During the process of making iron and steel, GGBFS is also generated, which is considered very valuable for the concrete industry. Most researchers reported that the incorporation of GGBFS in concrete production improves its mechanical and durability properties. GGBFS can even be used as a replacement of cement in high proportions if the initial strength is not relevant [28]. Generally, regardless of the strength gain of concrete incorporating high volumes of GGBFS at later ages, early-age mechanical properties are usually inversely correlated to the percentage of GGBFS in mixes. However, at later ages, even mixes produced with a high proportion of GGBFS show superior or similar mechanical and durability performance compared to control mixes [29,30]. In fact, the use of GGBFS in concrete can lead to the formation of smaller pores, which in turn increases the durability of concrete components when exposed to adverse environmental conditions [28]. In addition, Ca(OH)₂, which is considered a by-product of cement hydration and does not contribute to the strength gain process of concrete, can react with water and GGBFS to form more calcium silicate hydrate (CSH) gel and improve hardened properties [30].

2. Research Significance

The literature shows that green concrete production with the help of waste materials can be a suitable solution to partially address the problems associated with cement production and industrial waste dumping. In most cases, the application of at least 5% waste powder as cement replacement improved the overall performance of cementitious composites. Moreover, some researchers showed that the simultaneous use of different waste products in concrete could produce superior results compared to the application of just one waste [31,32,33]. However, investigation on recent studies reveals that the performance of mortars produced with iron and alumina industry waste (RM, GGBFS, and EAFD) as partial replacement of cement has not been studied. The difference in the grain size distribution of OPC, RM, GGBFS, and EAFD can lead to fewer voids in the matrix and improve its durability and mechanical properties. Besides, while the application of RM and GGBFS in previous studies reduced the workability of fresh concrete, EAFD can be used to enhance the fresh properties. Therefore, in this study, RM, GGBFS, and EAFD powders were used as partial cement replacement with different replacement ratios of 0, 5, 10, 15, 20, 30, 40, and 50% to appraise the durability and mechanical properties of mortar mixes.

3. Experimental Work

3.1. Materials and Mortar Mixes

In this research, river sand, supplied by Maat Beton Paya, Type II cement (OPC) from Mashhad Cement Co., (Mashhad, Iran) and tap water were used to prepare eight mortar mixes. RM was collected from Jajarm Alumina plant (located in North Khorasan province, Iran), while GGBFS and EAFD were supplied by the Khorasan steel complex. The chemical properties of OPC, RM, GGBFS, and EAFD are provided in

Table 1. Chemical composition of cementitious materials (assessed through XRF analysis).

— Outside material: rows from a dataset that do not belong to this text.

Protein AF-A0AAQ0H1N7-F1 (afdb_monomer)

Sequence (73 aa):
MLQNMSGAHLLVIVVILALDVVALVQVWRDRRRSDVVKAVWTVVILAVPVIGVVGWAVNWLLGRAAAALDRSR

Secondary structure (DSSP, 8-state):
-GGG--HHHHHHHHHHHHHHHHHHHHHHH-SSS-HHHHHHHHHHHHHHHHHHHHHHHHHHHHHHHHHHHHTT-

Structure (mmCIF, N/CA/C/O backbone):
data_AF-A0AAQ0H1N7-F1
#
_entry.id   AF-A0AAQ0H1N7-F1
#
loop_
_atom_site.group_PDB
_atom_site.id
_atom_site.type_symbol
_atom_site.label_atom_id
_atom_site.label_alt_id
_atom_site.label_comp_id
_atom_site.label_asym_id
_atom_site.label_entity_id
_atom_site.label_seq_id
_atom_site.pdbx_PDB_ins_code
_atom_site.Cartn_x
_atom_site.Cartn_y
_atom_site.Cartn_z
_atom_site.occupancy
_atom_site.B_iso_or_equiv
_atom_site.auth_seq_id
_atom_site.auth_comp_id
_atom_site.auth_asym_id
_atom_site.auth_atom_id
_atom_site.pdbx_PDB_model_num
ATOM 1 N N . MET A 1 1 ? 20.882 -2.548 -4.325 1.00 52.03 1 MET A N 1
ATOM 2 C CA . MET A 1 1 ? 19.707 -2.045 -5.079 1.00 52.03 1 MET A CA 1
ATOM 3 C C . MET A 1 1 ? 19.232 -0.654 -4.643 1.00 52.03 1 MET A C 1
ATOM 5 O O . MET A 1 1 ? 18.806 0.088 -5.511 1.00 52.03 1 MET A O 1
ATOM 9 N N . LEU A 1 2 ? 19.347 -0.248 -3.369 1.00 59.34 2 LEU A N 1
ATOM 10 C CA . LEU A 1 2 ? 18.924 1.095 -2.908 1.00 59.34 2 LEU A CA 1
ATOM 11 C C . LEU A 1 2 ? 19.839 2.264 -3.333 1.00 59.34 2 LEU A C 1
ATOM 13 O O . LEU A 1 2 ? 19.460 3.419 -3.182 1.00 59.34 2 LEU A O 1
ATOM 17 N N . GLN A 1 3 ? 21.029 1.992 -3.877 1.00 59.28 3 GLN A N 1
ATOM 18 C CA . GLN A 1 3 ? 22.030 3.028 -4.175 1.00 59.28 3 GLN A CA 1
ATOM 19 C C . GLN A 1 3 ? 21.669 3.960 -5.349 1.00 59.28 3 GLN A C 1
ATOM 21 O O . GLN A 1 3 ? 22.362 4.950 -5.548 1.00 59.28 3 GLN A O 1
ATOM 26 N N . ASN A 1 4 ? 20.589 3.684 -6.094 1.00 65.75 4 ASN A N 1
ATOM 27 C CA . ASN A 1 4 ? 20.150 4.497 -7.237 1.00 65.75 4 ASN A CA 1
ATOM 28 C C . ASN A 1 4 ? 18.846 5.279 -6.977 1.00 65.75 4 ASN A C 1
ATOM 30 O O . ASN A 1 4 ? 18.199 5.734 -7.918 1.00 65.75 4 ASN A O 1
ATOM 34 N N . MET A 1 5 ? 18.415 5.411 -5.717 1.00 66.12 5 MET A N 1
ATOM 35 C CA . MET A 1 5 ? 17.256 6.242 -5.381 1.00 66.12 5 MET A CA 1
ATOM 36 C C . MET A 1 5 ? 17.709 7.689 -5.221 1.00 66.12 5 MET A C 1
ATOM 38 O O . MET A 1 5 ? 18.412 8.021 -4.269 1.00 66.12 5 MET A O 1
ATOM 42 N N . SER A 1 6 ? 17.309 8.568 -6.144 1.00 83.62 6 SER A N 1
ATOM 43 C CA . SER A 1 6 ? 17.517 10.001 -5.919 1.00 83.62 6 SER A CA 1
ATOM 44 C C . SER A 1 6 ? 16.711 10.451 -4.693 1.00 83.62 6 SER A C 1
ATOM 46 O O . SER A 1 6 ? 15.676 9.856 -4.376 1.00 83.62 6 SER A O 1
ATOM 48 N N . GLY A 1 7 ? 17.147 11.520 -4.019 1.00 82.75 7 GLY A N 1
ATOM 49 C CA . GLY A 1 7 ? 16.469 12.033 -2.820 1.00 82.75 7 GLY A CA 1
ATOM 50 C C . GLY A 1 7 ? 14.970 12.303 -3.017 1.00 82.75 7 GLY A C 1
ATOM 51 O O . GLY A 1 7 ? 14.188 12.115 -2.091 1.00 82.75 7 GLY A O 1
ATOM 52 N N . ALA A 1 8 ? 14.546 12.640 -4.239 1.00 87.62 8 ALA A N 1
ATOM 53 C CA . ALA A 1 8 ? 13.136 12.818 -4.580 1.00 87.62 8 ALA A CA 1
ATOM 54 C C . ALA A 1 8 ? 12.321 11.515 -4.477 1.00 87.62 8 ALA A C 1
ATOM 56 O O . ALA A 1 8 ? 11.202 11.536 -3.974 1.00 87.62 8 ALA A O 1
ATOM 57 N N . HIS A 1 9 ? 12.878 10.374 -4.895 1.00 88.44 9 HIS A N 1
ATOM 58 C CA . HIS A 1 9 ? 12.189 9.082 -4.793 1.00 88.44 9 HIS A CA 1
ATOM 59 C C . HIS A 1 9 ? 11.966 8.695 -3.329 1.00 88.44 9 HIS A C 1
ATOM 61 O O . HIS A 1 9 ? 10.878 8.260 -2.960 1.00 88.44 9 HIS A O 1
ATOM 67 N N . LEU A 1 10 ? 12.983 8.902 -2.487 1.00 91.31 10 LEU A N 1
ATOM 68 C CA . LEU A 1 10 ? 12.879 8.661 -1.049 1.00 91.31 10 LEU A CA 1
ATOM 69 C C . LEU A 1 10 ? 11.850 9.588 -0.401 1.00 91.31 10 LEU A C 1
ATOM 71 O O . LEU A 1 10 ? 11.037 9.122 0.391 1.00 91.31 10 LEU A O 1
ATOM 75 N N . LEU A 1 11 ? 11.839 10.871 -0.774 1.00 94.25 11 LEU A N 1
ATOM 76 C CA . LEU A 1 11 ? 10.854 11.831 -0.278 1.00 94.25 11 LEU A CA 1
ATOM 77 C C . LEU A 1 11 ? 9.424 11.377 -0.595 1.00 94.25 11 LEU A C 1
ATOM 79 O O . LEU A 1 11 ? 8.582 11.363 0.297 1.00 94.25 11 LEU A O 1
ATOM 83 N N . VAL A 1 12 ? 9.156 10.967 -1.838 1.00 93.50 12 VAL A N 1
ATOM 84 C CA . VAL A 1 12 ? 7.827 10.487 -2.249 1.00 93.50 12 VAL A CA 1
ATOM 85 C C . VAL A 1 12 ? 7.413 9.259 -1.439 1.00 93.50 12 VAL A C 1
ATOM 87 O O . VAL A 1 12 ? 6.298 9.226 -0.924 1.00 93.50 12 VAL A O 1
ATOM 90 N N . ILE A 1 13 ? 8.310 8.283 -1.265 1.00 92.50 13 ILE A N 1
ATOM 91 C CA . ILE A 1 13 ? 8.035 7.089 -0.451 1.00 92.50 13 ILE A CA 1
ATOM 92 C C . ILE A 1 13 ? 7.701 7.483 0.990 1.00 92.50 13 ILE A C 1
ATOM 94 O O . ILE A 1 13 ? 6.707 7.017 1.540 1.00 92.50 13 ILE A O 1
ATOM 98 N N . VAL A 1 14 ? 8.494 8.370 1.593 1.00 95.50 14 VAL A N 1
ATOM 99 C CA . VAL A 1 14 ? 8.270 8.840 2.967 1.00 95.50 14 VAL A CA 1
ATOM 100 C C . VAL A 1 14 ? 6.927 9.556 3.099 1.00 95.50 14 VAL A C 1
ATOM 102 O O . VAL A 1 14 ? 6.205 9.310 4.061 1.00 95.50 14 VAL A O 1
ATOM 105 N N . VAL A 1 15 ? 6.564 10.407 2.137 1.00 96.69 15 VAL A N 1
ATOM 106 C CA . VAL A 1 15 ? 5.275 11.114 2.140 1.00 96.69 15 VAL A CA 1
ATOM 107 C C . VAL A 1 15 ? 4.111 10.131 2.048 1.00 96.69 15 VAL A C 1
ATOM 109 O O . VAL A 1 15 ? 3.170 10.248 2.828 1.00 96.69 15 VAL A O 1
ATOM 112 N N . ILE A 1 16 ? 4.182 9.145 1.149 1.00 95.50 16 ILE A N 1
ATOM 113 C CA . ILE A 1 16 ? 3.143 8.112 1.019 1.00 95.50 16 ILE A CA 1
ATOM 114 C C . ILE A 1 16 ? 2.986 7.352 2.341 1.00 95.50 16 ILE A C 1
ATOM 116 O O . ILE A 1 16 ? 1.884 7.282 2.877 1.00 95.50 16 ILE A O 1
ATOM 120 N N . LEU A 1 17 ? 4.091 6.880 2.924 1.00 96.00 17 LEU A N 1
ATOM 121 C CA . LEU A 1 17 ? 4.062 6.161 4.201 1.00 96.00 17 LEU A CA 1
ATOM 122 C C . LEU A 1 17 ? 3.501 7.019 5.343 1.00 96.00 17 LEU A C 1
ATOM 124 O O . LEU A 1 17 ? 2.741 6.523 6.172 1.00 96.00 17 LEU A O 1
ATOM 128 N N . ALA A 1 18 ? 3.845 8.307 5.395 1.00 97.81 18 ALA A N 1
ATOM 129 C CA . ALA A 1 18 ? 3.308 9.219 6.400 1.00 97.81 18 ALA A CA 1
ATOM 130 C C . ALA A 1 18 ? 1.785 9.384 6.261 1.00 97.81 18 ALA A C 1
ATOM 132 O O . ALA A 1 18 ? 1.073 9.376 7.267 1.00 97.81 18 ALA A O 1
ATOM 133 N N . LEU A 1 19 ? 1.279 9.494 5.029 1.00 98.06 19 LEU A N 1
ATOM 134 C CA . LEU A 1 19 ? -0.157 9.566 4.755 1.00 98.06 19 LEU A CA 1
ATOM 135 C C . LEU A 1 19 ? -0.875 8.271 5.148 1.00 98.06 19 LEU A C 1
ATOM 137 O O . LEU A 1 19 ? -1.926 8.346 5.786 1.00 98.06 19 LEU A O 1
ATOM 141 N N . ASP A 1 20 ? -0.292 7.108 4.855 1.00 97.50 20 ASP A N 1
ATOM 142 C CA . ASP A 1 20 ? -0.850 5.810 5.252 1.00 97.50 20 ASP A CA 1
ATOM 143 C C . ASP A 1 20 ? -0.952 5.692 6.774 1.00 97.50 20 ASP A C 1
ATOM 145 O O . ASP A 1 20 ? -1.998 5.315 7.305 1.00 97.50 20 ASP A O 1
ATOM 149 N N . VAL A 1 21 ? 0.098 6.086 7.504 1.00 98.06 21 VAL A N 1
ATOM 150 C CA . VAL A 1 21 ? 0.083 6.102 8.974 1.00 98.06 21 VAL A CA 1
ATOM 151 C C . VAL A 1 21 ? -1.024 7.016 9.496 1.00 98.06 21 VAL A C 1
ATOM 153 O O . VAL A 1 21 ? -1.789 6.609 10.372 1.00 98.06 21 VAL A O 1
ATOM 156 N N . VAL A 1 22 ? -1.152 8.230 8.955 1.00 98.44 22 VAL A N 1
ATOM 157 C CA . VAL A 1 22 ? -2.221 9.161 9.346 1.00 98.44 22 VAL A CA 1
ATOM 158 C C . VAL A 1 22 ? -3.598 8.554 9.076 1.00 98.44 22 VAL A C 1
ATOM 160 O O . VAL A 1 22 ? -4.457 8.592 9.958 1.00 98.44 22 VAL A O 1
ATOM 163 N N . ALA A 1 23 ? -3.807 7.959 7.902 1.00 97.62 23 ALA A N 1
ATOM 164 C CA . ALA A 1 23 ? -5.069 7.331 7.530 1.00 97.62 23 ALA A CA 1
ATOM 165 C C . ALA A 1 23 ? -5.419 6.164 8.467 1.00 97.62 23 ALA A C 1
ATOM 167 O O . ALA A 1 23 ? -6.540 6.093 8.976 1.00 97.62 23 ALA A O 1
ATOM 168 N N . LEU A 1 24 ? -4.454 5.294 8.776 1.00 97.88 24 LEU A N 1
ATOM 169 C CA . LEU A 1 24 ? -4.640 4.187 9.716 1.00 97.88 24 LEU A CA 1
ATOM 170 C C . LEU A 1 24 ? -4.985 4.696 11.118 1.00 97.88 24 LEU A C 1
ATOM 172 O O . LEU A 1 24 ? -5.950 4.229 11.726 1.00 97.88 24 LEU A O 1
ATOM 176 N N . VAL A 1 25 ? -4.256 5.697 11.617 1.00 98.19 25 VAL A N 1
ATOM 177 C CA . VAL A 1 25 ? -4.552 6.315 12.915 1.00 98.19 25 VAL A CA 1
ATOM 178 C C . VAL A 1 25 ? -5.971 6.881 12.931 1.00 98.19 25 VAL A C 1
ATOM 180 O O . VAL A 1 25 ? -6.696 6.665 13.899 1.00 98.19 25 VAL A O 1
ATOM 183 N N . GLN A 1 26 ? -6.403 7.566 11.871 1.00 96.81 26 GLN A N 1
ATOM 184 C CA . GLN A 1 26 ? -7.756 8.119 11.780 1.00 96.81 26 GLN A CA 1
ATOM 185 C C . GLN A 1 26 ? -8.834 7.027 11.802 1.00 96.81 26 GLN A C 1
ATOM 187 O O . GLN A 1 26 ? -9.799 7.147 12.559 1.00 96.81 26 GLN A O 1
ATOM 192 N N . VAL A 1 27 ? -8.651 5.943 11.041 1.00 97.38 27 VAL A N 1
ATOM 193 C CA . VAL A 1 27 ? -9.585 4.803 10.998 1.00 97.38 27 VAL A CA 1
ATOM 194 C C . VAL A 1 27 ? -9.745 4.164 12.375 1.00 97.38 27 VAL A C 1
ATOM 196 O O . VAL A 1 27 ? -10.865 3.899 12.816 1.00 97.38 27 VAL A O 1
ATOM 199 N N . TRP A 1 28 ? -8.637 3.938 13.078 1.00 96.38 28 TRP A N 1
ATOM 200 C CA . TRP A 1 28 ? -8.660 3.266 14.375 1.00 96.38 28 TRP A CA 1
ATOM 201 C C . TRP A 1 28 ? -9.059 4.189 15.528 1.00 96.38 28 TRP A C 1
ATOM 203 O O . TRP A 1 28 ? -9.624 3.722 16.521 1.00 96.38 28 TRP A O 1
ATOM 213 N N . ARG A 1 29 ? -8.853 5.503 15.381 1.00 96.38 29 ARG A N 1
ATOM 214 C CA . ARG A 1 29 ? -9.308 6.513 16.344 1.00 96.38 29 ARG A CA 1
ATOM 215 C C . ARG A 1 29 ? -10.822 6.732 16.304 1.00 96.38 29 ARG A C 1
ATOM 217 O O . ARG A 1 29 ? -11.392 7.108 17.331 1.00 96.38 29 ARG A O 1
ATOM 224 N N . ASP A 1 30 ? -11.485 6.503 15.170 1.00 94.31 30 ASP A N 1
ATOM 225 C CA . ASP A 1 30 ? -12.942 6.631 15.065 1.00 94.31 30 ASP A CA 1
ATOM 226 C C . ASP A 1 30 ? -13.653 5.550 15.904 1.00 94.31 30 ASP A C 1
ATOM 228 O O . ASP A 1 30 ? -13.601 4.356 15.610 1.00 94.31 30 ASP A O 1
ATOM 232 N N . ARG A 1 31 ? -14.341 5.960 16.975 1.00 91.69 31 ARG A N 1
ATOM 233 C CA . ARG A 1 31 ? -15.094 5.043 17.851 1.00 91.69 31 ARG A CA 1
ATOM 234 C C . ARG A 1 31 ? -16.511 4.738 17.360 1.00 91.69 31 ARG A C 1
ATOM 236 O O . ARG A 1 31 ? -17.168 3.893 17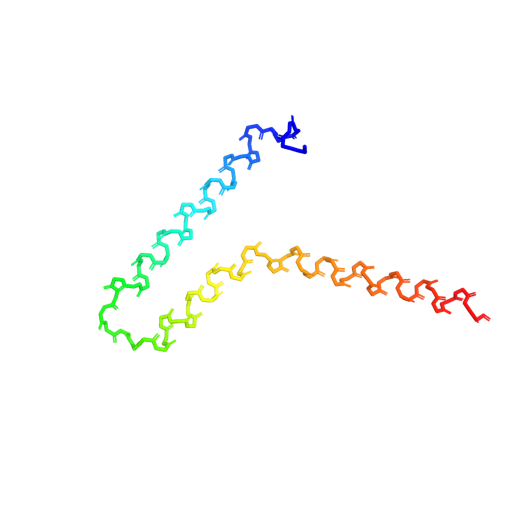.953 1.00 91.69 31 ARG A O 1
ATOM 243 N N . ARG A 1 32 ? -17.002 5.419 16.318 1.00 93.88 32 ARG A N 1
ATOM 244 C CA . ARG A 1 32 ? -18.384 5.259 15.831 1.00 93.88 32 ARG A CA 1
ATOM 245 C C . ARG A 1 32 ? -18.539 4.109 14.838 1.00 93.88 32 ARG A C 1
ATOM 247 O O . ARG A 1 32 ? -19.647 3.622 14.645 1.00 93.88 32 ARG A O 1
ATOM 254 N N . ARG A 1 33 ? -17.451 3.697 14.184 1.00 88.75 33 ARG A N 1
ATOM 255 C CA . ARG A 1 33 ? -17.456 2.631 13.173 1.00 88.75 33 ARG A CA 1
ATOM 256 C C . ARG A 1 33 ? -17.191 1.268 13.799 1.00 88.75 33 ARG A C 1
ATOM 258 O O . ARG A 1 33 ? -16.370 1.154 14.707 1.00 88.75 33 ARG A O 1
ATOM 265 N N . SER A 1 34 ? -17.855 0.246 13.264 1.00 95.12 34 SER A N 1
ATOM 266 C CA . SER A 1 34 ? -17.628 -1.148 13.646 1.00 95.12 34 SER A CA 1
ATOM 267 C C . SER A 1 34 ? -16.230 -1.629 13.251 1.00 95.12 34 SER A C 1
ATOM 269 O O . SER A 1 34 ? -15.623 -1.125 12.300 1.00 95.12 34 SER A O 1
ATOM 271 N N . ASP A 1 35 ? -15.739 -2.651 13.949 1.00 95.31 35 ASP A N 1
ATOM 272 C CA . ASP A 1 35 ? -14.393 -3.190 13.726 1.00 95.31 35 ASP A CA 1
ATOM 273 C C . ASP A 1 35 ? -14.226 -3.806 12.333 1.00 95.31 35 ASP A C 1
ATOM 275 O O . ASP A 1 35 ? -13.180 -3.644 11.709 1.00 95.31 35 ASP A O 1
ATOM 279 N N . VAL A 1 36 ? -15.282 -4.418 11.784 1.00 97.06 36 VAL A N 1
ATOM 280 C CA . VAL A 1 36 ? -15.281 -4.941 10.407 1.00 97.06 36 VAL A CA 1
ATOM 281 C C . VAL A 1 36 ? -15.019 -3.821 9.401 1.00 97.06 36 VAL A C 1
ATOM 283 O O . VAL A 1 36 ? -14.194 -3.971 8.503 1.00 97.06 36 VAL A O 1
ATOM 286 N N . VAL A 1 37 ? -15.670 -2.666 9.569 1.00 97.00 37 VAL A N 1
ATOM 287 C CA . VAL A 1 37 ? -15.471 -1.513 8.679 1.00 97.00 37 VAL A CA 1
ATOM 288 C C . VAL A 1 37 ? -14.035 -0.994 8.783 1.00 97.00 37 VAL A C 1
ATOM 290 O O . VAL A 1 37 ? -13.430 -0.668 7.763 1.00 97.00 37 VAL A O 1
ATOM 293 N N . LYS A 1 38 ? -13.455 -0.956 9.987 1.00 96.88 38 LYS A N 1
ATOM 294 C CA . LYS A 1 38 ? -12.052 -0.556 10.188 1.00 96.88 38 LYS A CA 1
ATOM 295 C C . LYS A 1 38 ? -11.071 -1.528 9.540 1.00 96.88 38 LYS A C 1
ATOM 297 O O . LYS A 1 38 ? -10.107 -1.087 8.913 1.00 96.88 38 LYS A O 1
ATOM 302 N N . ALA A 1 39 ? -11.328 -2.830 9.652 1.00 97.50 39 ALA A N 1
ATOM 303 C CA . ALA A 1 39 ? -10.514 -3.861 9.021 1.00 97.50 39 ALA A CA 1
ATOM 304 C C . ALA A 1 39 ? -10.528 -3.719 7.491 1.00 97.50 39 ALA A C 1
ATOM 306 O O . ALA A 1 39 ? -9.466 -3.689 6.873 1.00 97.50 39 ALA A O 1
ATOM 307 N N . VAL A 1 40 ? -11.708 -3.525 6.890 1.00 98.00 40 VAL A N 1
ATOM 308 C CA . VAL A 1 40 ? -11.839 -3.278 5.443 1.00 98.00 40 VAL A CA 1
ATOM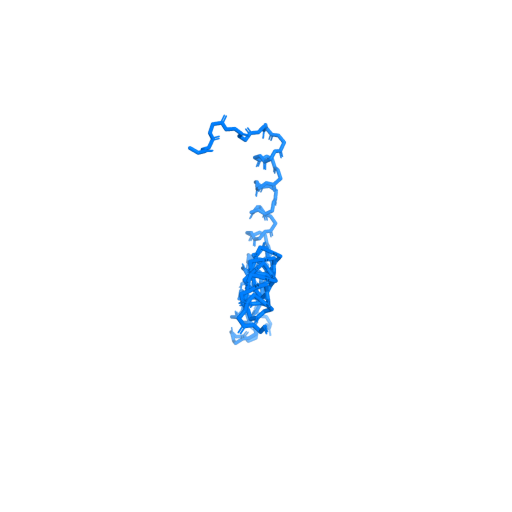 309 C C . VAL A 1 40 ? -11.040 -2.044 5.023 1.00 98.00 40 VAL A C 1
ATOM 311 O O . VAL A 1 40 ? -10.247 -2.122 4.089 1.00 98.00 40 VAL A O 1
ATOM 314 N N . TRP A 1 41 ? -11.176 -0.921 5.734 1.00 97.69 41 TRP A N 1
ATOM 315 C CA . TRP A 1 41 ? -10.419 0.293 5.411 1.00 97.69 41 TRP A CA 1
ATOM 316 C C . TRP A 1 41 ? -8.910 0.132 5.587 1.00 97.69 41 TRP A C 1
ATOM 318 O O . TRP A 1 41 ? -8.152 0.664 4.783 1.00 97.69 41 TRP A O 1
ATOM 328 N N . THR A 1 42 ? -8.468 -0.635 6.582 1.00 97.38 42 THR A N 1
ATOM 329 C CA . THR A 1 42 ? -7.047 -0.961 6.765 1.00 97.38 42 THR A CA 1
ATOM 330 C C . THR A 1 42 ? -6.506 -1.710 5.548 1.00 97.38 42 THR A C 1
ATOM 332 O O . THR A 1 42 ? -5.468 -1.336 5.010 1.00 97.38 42 THR A O 1
ATOM 335 N N . VAL A 1 43 ? -7.237 -2.720 5.063 1.00 97.75 43 VAL A N 1
ATOM 336 C CA . VAL A 1 43 ? -6.860 -3.460 3.849 1.00 97.75 43 VAL A CA 1
ATOM 337 C C . VAL A 1 43 ? -6.808 -2.530 2.638 1.00 97.75 43 VAL A C 1
ATOM 339 O O . VAL A 1 43 ? -5.850 -2.591 1.876 1.00 97.75 43 VAL A O 1
ATOM 342 N N . VAL A 1 44 ? -7.794 -1.642 2.476 1.00 97.50 44 VAL A N 1
ATOM 343 C CA . VAL A 1 44 ? -7.824 -0.675 1.367 1.00 97.50 44 VAL A CA 1
ATOM 344 C C . VAL A 1 44 ? -6.606 0.249 1.402 1.00 97.50 44 VAL A C 1
ATOM 346 O O . VAL A 1 44 ? -5.925 0.367 0.388 1.00 97.50 44 VAL A O 1
ATOM 349 N N . ILE A 1 45 ? -6.303 0.859 2.552 1.00 97.31 45 ILE A N 1
ATOM 350 C CA . ILE A 1 45 ? -5.162 1.778 2.711 1.00 97.31 45 ILE A CA 1
ATOM 351 C C . ILE A 1 45 ? -3.855 1.082 2.322 1.00 97.31 45 ILE A C 1
ATOM 353 O O . ILE A 1 45 ? -3.074 1.632 1.556 1.00 97.31 45 ILE A O 1
ATOM 357 N N . LEU A 1 46 ? -3.651 -0.159 2.772 1.00 95.50 46 LEU A N 1
ATOM 358 C CA . LEU A 1 46 ? -2.436 -0.917 2.465 1.00 95.50 46 LEU A CA 1
ATOM 359 C C . LEU A 1 46 ? -2.380 -1.421 1.013 1.00 95.50 46 LEU A C 1
ATOM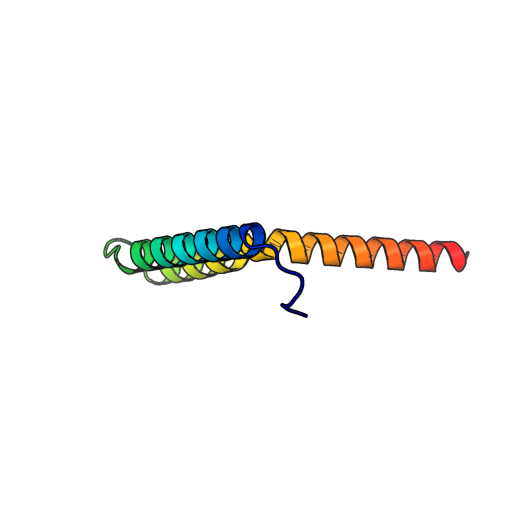 361 O O . LEU A 1 46 ? -1.295 -1.565 0.451 1.00 95.50 46 LEU A O 1
ATOM 365 N N . ALA A 1 47 ? -3.529 -1.708 0.397 1.00 95.19 47 ALA A N 1
ATOM 366 C CA . ALA A 1 47 ? -3.593 -2.236 -0.962 1.00 95.19 47 ALA A CA 1
ATOM 367 C C . ALA A 1 47 ? -3.389 -1.148 -2.026 1.00 95.19 47 ALA A C 1
ATOM 369 O O . ALA A 1 47 ? -2.671 -1.372 -2.998 1.00 95.19 47 ALA A O 1
ATOM 370 N N . VAL A 1 48 ? -3.989 0.033 -1.854 1.00 95.69 48 VAL A N 1
ATOM 371 C CA . VAL A 1 48 ? -3.941 1.137 -2.831 1.00 95.69 48 VAL A CA 1
ATOM 372 C C . VAL A 1 48 ? -2.535 1.437 -3.380 1.00 95.69 48 VAL A C 1
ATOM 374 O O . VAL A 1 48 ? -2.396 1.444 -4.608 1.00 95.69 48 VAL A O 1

Compounds	Cement (wt.%)	RM (wt%)	GGBFS (wt%)	EAFD (wt%)
SiO2	21.6	13.4	11.5	4.5
Al2O3	4.3	16.9	2.8	0.3
Fe2O3	3.1	23.8	7.1	53.3
CaO	62.1	18.3	34.5	10.5
SO3	2.0	0.5	0.3	0.6
MgO	2.6	1.8	22.2	4.0
K2O	---	0.5	0.4	5.7
MnO2	---	0.1	0.7	0.8
Na2O	---	4.4	0.2	3.4
ZnO	---	---	0.2	1.1
PbO2	---	---	---	---
CdO	---	---	---	---
NiO	---	---	---	---
Cr2O3	---	---	0.1	---
L.O.I	---	14.9	19.5	15.5
TiO2	---	5.2	0.3	0.1
BaO	---	---	0.2	---
V2O5	---	---	---	0.1
Cl	---	---	---	0.1
P2O5	---	0.2	---	---
C3A	4.3	---	---	---

. The chemical analysis, using the X-ray fluorescence technique (XRF), indicated that RM contained about 23.8% ferric oxide (Fe₂O₃), 18.3% calcium oxide (CaO), and 16.9% alumina (Al₂O₃), while the main constituents of GGBFS and EAFD were CaO and Fe₂O₃, respectively. An X-ray diffractometer (Explored, GNR Corporation, Italy) was used to characterize the mineralogical composition of the materials. The mineralogical composition of RM, GGBFS, and EAFD is illustrated in Figure 1.

Based on the XRD analysis, the main phase in RM and GGBFS is calcite, and for EAFD, it is alite. The particle size distribution (PSD) of the investigated powders was determined using a particle size analyser (Vasco3, Corduan, France). The PSD results of OPC, RM, GGBFS, and EAFD are indicated in Figure 2. As seen there, D_mean for cement, RM, GGBFS, and EAFD is equal to 374, 564, 6754, and 1560 nm, respectively. The difference in the grain size distribution of the cementitious materials is an important parameter in mix design, and it can lead to the filling of voids in hardened concrete and improve its durability performance. A LEO 1450 scanning electron microscope (SEM), which worked at a voltage of 20 KV, was used to realize the physical and morphological properties of by-produce powders. The images taken from RM, GGBFS, and EAFD are presented in Figure 3, while Figure 4 represents the shape and colour of these powders.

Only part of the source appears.